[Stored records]
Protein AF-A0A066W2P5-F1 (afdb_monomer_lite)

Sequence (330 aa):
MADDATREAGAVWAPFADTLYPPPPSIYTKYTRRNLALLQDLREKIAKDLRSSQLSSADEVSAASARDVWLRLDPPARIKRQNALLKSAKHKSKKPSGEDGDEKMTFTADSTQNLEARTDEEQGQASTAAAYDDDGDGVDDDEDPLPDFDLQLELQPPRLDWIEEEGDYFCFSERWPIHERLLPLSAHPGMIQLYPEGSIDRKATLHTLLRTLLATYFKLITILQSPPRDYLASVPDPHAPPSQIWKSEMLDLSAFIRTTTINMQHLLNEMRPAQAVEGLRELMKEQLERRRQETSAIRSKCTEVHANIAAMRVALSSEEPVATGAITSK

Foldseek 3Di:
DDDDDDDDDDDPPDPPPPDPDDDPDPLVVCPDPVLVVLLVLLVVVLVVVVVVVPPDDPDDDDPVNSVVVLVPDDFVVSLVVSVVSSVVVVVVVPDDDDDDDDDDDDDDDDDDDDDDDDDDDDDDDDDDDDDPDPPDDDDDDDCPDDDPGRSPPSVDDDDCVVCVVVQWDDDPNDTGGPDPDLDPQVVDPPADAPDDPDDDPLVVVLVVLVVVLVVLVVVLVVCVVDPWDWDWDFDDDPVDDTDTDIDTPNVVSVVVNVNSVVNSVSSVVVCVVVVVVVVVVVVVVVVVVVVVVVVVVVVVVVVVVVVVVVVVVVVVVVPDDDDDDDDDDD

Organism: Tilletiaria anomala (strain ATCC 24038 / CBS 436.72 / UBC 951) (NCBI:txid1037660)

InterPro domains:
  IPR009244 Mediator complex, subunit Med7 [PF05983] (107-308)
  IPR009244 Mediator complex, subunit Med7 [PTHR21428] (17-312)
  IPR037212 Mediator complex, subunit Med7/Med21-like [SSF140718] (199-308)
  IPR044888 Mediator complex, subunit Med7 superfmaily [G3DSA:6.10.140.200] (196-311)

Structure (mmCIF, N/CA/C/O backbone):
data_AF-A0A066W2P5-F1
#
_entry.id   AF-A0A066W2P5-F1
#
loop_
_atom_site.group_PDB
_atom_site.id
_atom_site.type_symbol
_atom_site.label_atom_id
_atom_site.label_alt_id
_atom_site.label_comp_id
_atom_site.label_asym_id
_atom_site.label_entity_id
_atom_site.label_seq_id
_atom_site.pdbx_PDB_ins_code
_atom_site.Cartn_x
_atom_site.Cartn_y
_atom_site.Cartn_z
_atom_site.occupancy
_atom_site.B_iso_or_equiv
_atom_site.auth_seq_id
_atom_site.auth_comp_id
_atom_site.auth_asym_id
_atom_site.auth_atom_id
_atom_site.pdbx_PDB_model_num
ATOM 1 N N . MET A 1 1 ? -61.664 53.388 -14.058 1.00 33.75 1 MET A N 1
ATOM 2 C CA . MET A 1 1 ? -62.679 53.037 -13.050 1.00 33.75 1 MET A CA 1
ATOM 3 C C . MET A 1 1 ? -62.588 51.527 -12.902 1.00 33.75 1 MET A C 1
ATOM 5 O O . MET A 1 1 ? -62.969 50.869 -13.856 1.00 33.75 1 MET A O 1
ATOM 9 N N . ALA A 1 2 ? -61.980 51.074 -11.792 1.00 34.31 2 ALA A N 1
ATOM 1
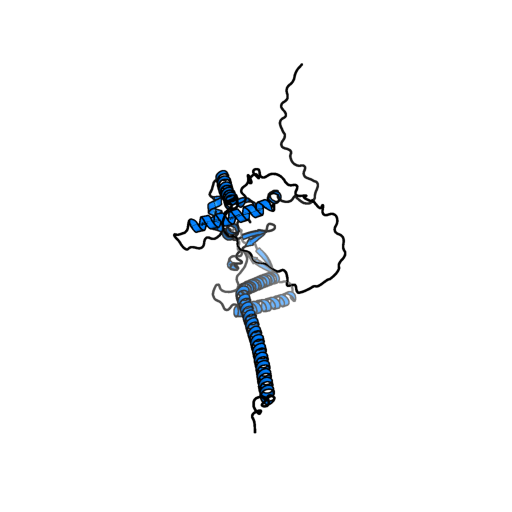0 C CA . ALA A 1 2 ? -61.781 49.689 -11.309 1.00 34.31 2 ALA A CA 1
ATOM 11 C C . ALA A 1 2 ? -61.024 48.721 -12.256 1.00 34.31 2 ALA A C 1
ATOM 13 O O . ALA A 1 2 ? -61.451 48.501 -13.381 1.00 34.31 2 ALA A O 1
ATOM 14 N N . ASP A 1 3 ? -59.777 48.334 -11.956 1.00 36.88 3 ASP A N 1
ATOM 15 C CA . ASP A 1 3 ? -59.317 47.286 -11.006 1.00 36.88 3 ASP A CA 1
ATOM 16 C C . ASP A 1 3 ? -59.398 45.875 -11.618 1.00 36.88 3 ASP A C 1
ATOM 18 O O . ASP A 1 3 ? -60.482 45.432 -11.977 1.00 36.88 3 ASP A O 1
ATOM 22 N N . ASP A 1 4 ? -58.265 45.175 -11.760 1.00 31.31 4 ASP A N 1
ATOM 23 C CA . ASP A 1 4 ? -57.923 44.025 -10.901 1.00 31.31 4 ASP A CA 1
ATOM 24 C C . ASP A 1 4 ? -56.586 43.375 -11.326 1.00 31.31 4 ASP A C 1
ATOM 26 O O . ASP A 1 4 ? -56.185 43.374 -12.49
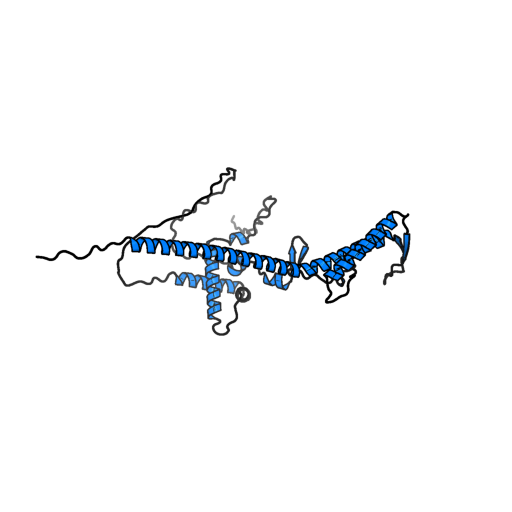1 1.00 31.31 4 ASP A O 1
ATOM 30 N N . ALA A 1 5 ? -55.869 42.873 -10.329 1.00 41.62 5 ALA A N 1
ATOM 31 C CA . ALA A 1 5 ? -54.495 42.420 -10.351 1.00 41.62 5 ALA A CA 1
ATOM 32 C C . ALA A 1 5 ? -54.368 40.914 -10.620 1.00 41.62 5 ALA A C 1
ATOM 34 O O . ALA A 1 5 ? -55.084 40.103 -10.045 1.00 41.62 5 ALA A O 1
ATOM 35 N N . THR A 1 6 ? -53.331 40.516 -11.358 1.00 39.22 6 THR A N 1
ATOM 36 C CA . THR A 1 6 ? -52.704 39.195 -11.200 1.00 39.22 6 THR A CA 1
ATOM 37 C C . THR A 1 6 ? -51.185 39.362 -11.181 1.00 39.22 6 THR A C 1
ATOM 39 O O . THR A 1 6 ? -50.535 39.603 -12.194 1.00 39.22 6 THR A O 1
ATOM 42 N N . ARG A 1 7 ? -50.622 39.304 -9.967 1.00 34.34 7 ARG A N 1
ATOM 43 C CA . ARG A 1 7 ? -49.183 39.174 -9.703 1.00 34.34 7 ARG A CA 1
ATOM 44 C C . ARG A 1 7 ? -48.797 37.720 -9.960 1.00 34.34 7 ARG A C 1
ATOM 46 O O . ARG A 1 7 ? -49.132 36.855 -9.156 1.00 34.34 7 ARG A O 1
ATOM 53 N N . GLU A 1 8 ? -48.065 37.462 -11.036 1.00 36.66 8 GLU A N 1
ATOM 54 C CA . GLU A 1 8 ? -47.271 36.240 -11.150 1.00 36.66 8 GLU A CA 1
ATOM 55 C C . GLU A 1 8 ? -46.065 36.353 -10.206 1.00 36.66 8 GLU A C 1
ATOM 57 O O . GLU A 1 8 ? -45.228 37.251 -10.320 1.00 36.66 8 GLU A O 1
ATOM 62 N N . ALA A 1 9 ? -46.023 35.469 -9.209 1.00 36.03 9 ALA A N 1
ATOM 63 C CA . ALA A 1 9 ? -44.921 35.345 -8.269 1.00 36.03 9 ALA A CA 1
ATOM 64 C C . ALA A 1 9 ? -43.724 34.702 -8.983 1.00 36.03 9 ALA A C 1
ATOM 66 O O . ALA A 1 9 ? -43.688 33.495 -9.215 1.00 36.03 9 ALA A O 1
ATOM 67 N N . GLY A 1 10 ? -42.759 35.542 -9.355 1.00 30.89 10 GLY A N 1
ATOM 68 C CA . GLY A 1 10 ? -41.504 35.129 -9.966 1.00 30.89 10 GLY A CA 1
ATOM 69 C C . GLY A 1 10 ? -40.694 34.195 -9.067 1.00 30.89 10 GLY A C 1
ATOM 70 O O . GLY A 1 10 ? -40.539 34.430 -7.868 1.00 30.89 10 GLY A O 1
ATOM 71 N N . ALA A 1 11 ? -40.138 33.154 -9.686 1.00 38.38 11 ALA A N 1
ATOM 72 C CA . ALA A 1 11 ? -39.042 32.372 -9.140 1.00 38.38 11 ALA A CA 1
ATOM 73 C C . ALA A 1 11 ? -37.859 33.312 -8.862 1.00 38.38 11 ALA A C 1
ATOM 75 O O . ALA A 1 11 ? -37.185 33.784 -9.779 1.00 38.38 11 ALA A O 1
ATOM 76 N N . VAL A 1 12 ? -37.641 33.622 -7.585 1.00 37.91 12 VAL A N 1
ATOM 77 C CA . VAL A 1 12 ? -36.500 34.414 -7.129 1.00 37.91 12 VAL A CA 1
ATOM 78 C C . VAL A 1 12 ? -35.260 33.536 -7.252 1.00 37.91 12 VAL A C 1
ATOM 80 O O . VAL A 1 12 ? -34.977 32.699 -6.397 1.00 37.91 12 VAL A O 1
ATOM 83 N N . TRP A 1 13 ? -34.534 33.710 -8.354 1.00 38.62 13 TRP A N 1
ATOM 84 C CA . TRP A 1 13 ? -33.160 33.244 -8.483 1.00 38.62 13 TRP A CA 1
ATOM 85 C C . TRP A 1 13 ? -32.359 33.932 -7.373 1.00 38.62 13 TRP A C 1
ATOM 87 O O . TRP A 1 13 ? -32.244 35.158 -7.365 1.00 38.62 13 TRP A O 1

▸ **The task**
Lines with "Mediator": return each one from the data above.

▸ **Output**
  IPR009244 Mediator complex, subunit Med7 [PF05983] (107-308)
  IPR009244 Mediator complex, subunit Med7 [PTHR21428] (17-312)
  IPR037212 Mediator complex, subunit Med7/Med21-like [SSF140718] (199-308)
  IPR044888 Mediator complex, subunit Med7 superfmaily [G3DSA:6.10.140.200] (196-311)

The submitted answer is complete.